Like the phoenix, some stars can burst into life and rise from the “dust” remnants of previously existing stars.
Researchers reported in the Monthly Notices of the Royal Astronomical Society Letters: “Two newly discovered fireballs burn hundreds of times brighter than the sun and are covered in carbon and oxygen.” This is considered a byproduct of the helium synthesis process, belonging to a new type of star.

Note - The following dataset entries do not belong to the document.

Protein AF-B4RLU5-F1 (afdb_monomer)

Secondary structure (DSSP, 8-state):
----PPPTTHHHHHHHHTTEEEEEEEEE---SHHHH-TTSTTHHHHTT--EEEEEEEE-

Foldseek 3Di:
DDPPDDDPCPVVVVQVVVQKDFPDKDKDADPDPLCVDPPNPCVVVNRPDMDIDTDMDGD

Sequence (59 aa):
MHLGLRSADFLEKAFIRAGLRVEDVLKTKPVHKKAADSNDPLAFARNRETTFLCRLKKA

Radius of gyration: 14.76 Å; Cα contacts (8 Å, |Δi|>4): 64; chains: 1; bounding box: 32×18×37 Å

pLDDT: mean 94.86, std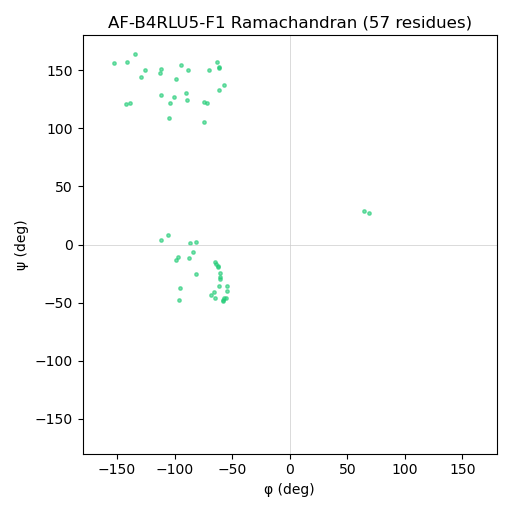 5.69, range [59.16, 98.56]

Mean predicted aligned error: 3.23 Å

Organism: Neisseria gonorrhoeae (strain NCCP11945) (NCBI:txid521006)

Structure (mmCIF, N/CA/C/O backbone):
data_AF-B4RLU5-F1
#
_entry.id   AF-B4RLU5-F1
#
loop_
_atom_site.group_PDB
_atom_site.id
_atom_site.type_symbol
_atom_site.label_atom_id
_atom_site.label_alt_id
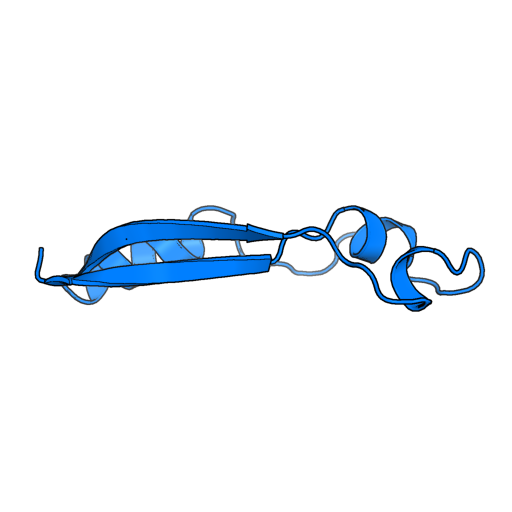_atom_site.label_comp_id
_atom_site.label_asym_id
_atom_site.label_entity_id
_atom_site.label_seq_id
_atom_site.pdbx_PDB_ins_code
_atom_site.Cartn_x
_atom_site.Cartn_y
_atom_site.Cartn_z
_atom_site.occupancy
_atom_site.B_iso_or_equiv
_atom_site.auth_seq_id
_atom_site.auth_comp_id
_atom_site.auth_asym_id
_atom_site.auth_atom_id
_atom_site.pdbx_PDB_model_num
ATOM 1 N N . MET A 1 1 ? 19.587 6.775 -4.643 1.00 59.16 1 MET A N 1
ATOM 2 C CA . MET A 1 1 ? 18.502 7.718 -4.994 1.00 59.16 1 MET 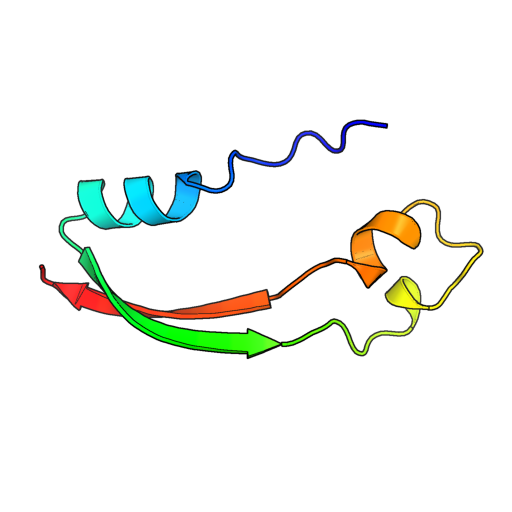A CA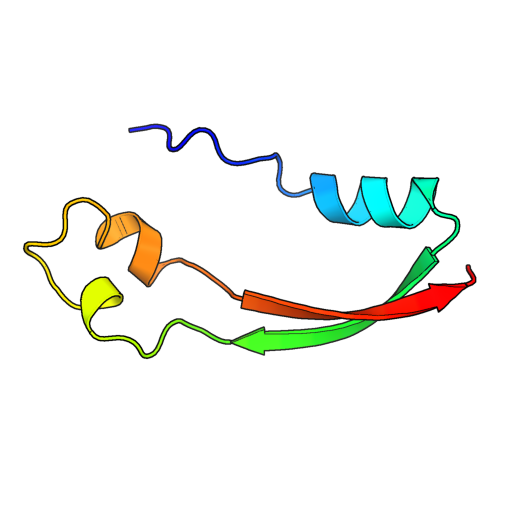 1
ATOM 3 C C . MET A 1 1 ? 17.454 7.674 -3.891 1.00 59.16 1 MET A C 1
ATOM 5 O O . MET A 1 1 ? 16.994 6.586 -3.569 1.00 59.16 1 MET A O 1
ATOM 9 N N . HIS A 1 2 ? 17.133 8.809 -3.269 1.00 77.75 2 HIS A N 1
ATOM 10 C CA . HIS A 1 2 ? 16.082 8.899 -2.251 1.00 77.75 2 HIS A CA 1
ATOM 11 C C . HIS A 1 2 ? 14.848 9.546 -2.888 1.00 77.75 2 HIS A C 1
ATOM 13 O O . HIS A 1 2 ? 14.948 10.643 -3.423 1.00 77.75 2 HIS A O 1
ATOM 19 N N . LEU A 1 3 ? 13.705 8.855 -2.880 1.00 89.94 3 LEU A N 1
ATOM 20 C CA . LEU A 1 3 ? 12.476 9.286 -3.568 1.00 89.94 3 LEU A CA 1
ATOM 21 C C . LEU A 1 3 ? 11.650 10.317 -2.775 1.00 89.94 3 LEU A C 1
ATOM 23 O O .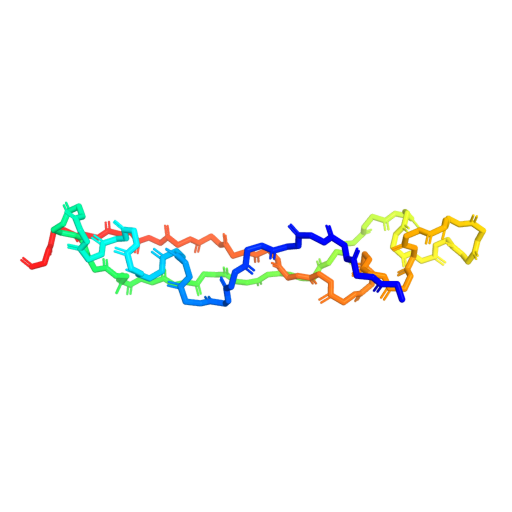 LEU A 1 3 ? 10.561 10.679 -3.208 1.00 89.94 3 LEU A O 1
ATOM 27 N N . GLY A 1 4 ? 12.125 10.755 -1.603 1.00 92.75 4 GLY A N 1
ATOM 28 C CA . GLY A 1 4 ? 11.392 11.687 -0.738 1.00 92.75 4 GLY A CA 1
ATOM 29 C C . GLY A 1 4 ? 10.085 11.108 -0.183 1.00 92.75 4 GLY A C 1
ATOM 30 O O . GLY A 1 4 ? 9.129 11.845 0.047 1.00 92.75 4 GLY A O 1
ATOM 31 N N . LEU A 1 5 ? 10.013 9.781 -0.011 1.00 92.94 5 LEU A N 1
ATOM 32 C CA . LEU A 1 5 ? 8.821 9.118 0.519 1.00 92.94 5 LEU A CA 1
ATOM 33 C C . LEU A 1 5 ? 8.633 9.443 2.004 1.00 92.94 5 LEU A C 1
ATOM 35 O O . LEU A 1 5 ? 9.595 9.637 2.746 1.00 92.94 5 LEU A O 1
ATOM 39 N N . ARG A 1 6 ? 7.371 9.457 2.442 1.00 94.94 6 ARG A N 1
ATOM 40 C CA . ARG A 1 6 ? 7.028 9.581 3.865 1.00 94.94 6 ARG A CA 1
ATOM 41 C C . ARG A 1 6 ? 7.568 8.382 4.651 1.00 94.94 6 ARG A C 1
ATOM 43 O O . ARG A 1 6 ? 7.765 7.304 4.090 1.00 94.94 6 ARG A O 1
ATOM 50 N N . SER A 1 7 ? 7.757 8.565 5.957 1.00 93.38 7 SER A N 1
ATOM 51 C CA . SER A 1 7 ? 8.128 7.468 6.853 1.00 93.38 7 SER A CA 1
ATOM 52 C C . SER A 1 7 ? 7.048 6.381 6.877 1.00 93.38 7 SER A C 1
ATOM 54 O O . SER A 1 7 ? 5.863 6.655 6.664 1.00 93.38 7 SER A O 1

A carbon and oxygen-rich star with a core burning helium can emerge from the merger of two dead stars known as white dwarfs (illustration).
Although these fiery spheres are not the first stellar objects found to be covered in carbon and oxygen, an analysis of the light emitted by the stars shows they are the first objects discovered to also have a helium-burning core.

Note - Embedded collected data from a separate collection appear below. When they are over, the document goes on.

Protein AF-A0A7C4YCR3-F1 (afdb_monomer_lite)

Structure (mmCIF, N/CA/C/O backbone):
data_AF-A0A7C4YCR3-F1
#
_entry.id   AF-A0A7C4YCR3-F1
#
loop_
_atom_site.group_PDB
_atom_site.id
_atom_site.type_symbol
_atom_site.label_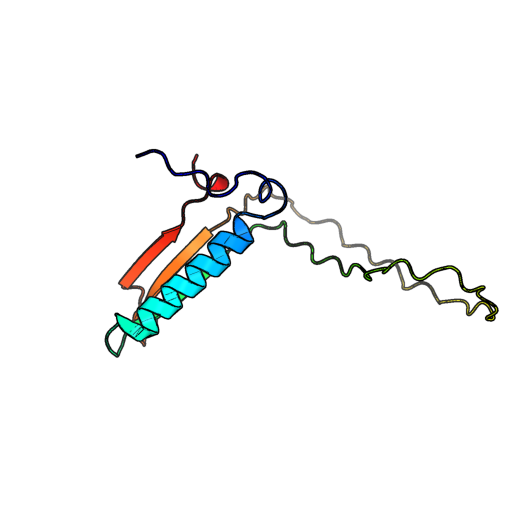atom_id
_atom_site.label_alt_id
_atom_site.label_comp_id
_atom_site.label_asym_id
_atom_site.label_entity_id
_atom_site.label_seq_id
_atom_site.pdbx_PDB_ins_code
_atom_site.Cartn_x
_atom_site.Cartn_y
_atom_site.Cartn_z
_atom_site.occupancy
_atom_site.B_iso_or_equiv
_atom_site.auth_seq_id
_atom_site.auth_comp_id
_atom_site.auth_asym_id
_atom_site.auth_atom_id
_atom_site.pdbx_PDB_model_num
ATOM 1 N N . MET A 1 1 ? -15.732 10.090 -17.607 1.00 40.38 1 MET A N 1
ATOM 2 C CA . MET A 1 1 ? -14.712 11.075 -17.190 1.00 40.38 1 MET A CA 1
ATOM 3 C C . MET A 1 1 ? -13.362 10.579 -17.670 1.00 40.38 1 MET A C 1
ATOM 5 O O . MET A 1 1 ? -13.039 9.443 -17.342 1.00 40.38 1 MET A O 1
ATOM 9 N N . PRO A 1 2 ? -12.620 11.330 -18.498 1.00 42.50 2 PRO A N 1
ATOM 10 C CA . PRO A 1 2 ? -11.298 10.891 -18.920 1.00 42.50 2 PRO A CA 1
ATOM 11 C C . PRO A 1 2 ? -10.381 10.885 -17.692 1.00 42.50 2 PRO A C 1
ATOM 13 O O . PRO A 1 2 ? -10.222 11.917 -17.042 1.00 42.50 2 PRO A O 1
ATOM 16 N N . LEU A 1 3 ? -9.827 9.719 -17.350 1.00 53.06 3 LEU A N 1
ATOM 17 C CA . LEU A 1 3 ? -8.734 9.613 -16.385 1.00 53.06 3 LEU A CA 1
ATOM 18 C C . LEU A 1 3 ? -7.612 10.510 -16.911 1.00 53.06 3 LEU A C 1
ATOM 20 O O . LEU A 1 3 ? -7.056 10.239 -17.975 1.00 53.06 3 LEU A O 1
ATOM 24 N N . LEU A 1 4 ? -7.358 11.632 -16.234 1.00 54.28 4 LEU A N 1
ATOM 25 C CA . LEU A 1 4 ? -6.246 12.505 -16.584 1.00 54.28 4 LEU A CA 1
ATOM 26 C C . LEU A 1 4 ? -4.976 11.666 -16.476 1.00 54.28 4 LEU A C 1
ATOM 28 O O . LEU A 1 4 ? -4.691 11.107 -15.420 1.00 54.28 4 LEU A O 1
ATOM 32 N N . ASP A 1 5 ? -4.246 11.538 -17.578 1.00 63.50 5 ASP A N 1
ATOM 33 C CA . ASP A 1 5 ? -2.938 10.900 -17.559 1.00 63.50 5 ASP A CA 1
ATOM 34 C C . ASP A 1 5 ? -2.015 11.738 -16.665 1.00 63.50 5 ASP A C 1
ATOM 36 O O . ASP A 1 5 ? -1.695 12.888 -16.990 1.00 63.50 5 ASP A O 1
ATOM 40 N N . HIS A 1 6 ? -1.676 11.187 -15.497 1.00 67.81 6 HIS A N 1
ATOM 41 C CA . HIS A 1 6 ? -0.842 11.844 -14.491 1.00 67.81 6 HIS A CA 1
ATOM 42 C C . HIS A 1 6 ? 0.623 11.921 -14.949 1.00 67.81 6 HIS A C 1
ATOM 44 O O . HIS A 1 6 ? 1.395 12.713 -14.409 1.00 67.81 6 HIS A O 1
ATOM 50 N N . PHE A 1 7 ? 1.003 11.160 -15.980 1.00 70.12 7 PHE A N 1
ATOM 51 C CA . PHE A 1 7 ? 2.349 11.147 -16.535 1.00 70.12 7 PHE A CA 1
ATOM 52 C C . PHE A 1 7 ? 2.369 11.856 -17.886 1.00 70.12 7 PHE A C 1
ATOM 54 O O . PHE A 1 7 ? 2.376 11.249 -18.951 1.00 70.12 7 PHE A O 1
ATOM 61 N N . ARG A 1 8 ? 2.447 13.186 -17.844 1.00 71.00 8 ARG A N 1
ATOM 62 C CA . ARG A 1 8 ? 2.810 14.000 -19.014 1.00 71.00 8 ARG A CA 1
ATOM 63 C C . ARG A 1 8 ? 4.305 14.324 -18.982 1.00 71.00 8 ARG A C 1
ATOM 65 O O . ARG A 1 8 ? 4.895 14.328 -17.897 1.00 71.00 8 ARG A O 1
ATOM 72 N N . PRO A 1 9 ? 4.950 14.613 -20.127 1.00 75.88 9 PRO A N 1
ATOM 73 C CA . PRO A 1 9 ? 6.300 15.171 -20.127 1.00 75.88 9 PRO A CA 1
ATOM 74 C C . PRO A 1 9 ? 6.403 16.356 -19.146 1.00 75.88 9 PRO A C 1
ATOM 76 O O . PRO A 1 9 ? 5.488 17.183 -19.115 1.00 75.88 9 PRO A O 1
ATOM 79 N N . PRO A 1 10 ? 7.470 16.447 -18.326 1.00 75.56 10 PRO A N 1
ATOM 80 C CA . PRO A 1 10 ? 8.706 15.652 -18.354 1.00 75.56 10 PRO A CA 1
ATOM 81 C C . PRO A 1 10 ? 8.689 14.380 -17.479 1.00 75.56 10 PRO A C 1
ATOM 83 O O . PRO A 1 10 ? 9.723 13.724 -17.352 1.00 75.56 10 PRO A O 1
ATOM 86 N N . LEU A 1 11 ? 7.560 14.052 -16.839 1.00 70.00 11 LEU A N 1
ATOM 87 C CA . LEU A 1 11 ? 7.457 12.929 -15.898 1.00 70.00 11 LEU A CA 1
ATOM 88 C C . LEU A 1 11 ? 7.404 11.575 -16.611 1.00 70.00 11 LEU A C 1
ATOM 90 O O . LEU A 1 11 ? 7.947 10.593 -16.110 1.00 70.00 11 LEU A O 1
ATOM 94 N N . TYR A 1 12 ? 6.805 11.529 -17.800 1.00 65.62 12 TYR A N 1
ATOM 95 C CA . TYR A 1 12 ? 6.885 10.379 -18.697 1.00 65.62 12 TYR A CA 1
ATOM 96 C C . TYR A 1 12 ? 8.181 10.424 -19.529 1.00 65.62 12 TYR A C 1
ATOM 98 O O . TYR A 1 12 ? 8.482 11.483 -20.087 1.00 65.62 12 TYR A O 1
ATOM 106 N N . PRO A 1 13 ? 8.942 9.318 -19.669 1.00 66.00 13 PRO A N 1
ATOM 107 C CA . PRO A 1 13 ? 8.789 7.992 -19.047 1.00 66.00 13 PRO A CA 1
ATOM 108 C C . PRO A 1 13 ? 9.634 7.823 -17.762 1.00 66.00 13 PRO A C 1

Co-author of the study, Nicole Reindl – an astrophysicist from the University of Potsdam (Germany), stated: “This combination has never been seen before. It indicates that the star must have evolved differently.”
Stars can form from the merger of two white dwarfs, the remnants of stars that have exhausted their fuel, one of which is rich in helium, while the other contains significant amounts of carbon and oxygen. Ultimately, the helium-rich white dwarf consumed its partner, spewing carbon and oxygen across its surface, much like a messy child might have food smeared on their face.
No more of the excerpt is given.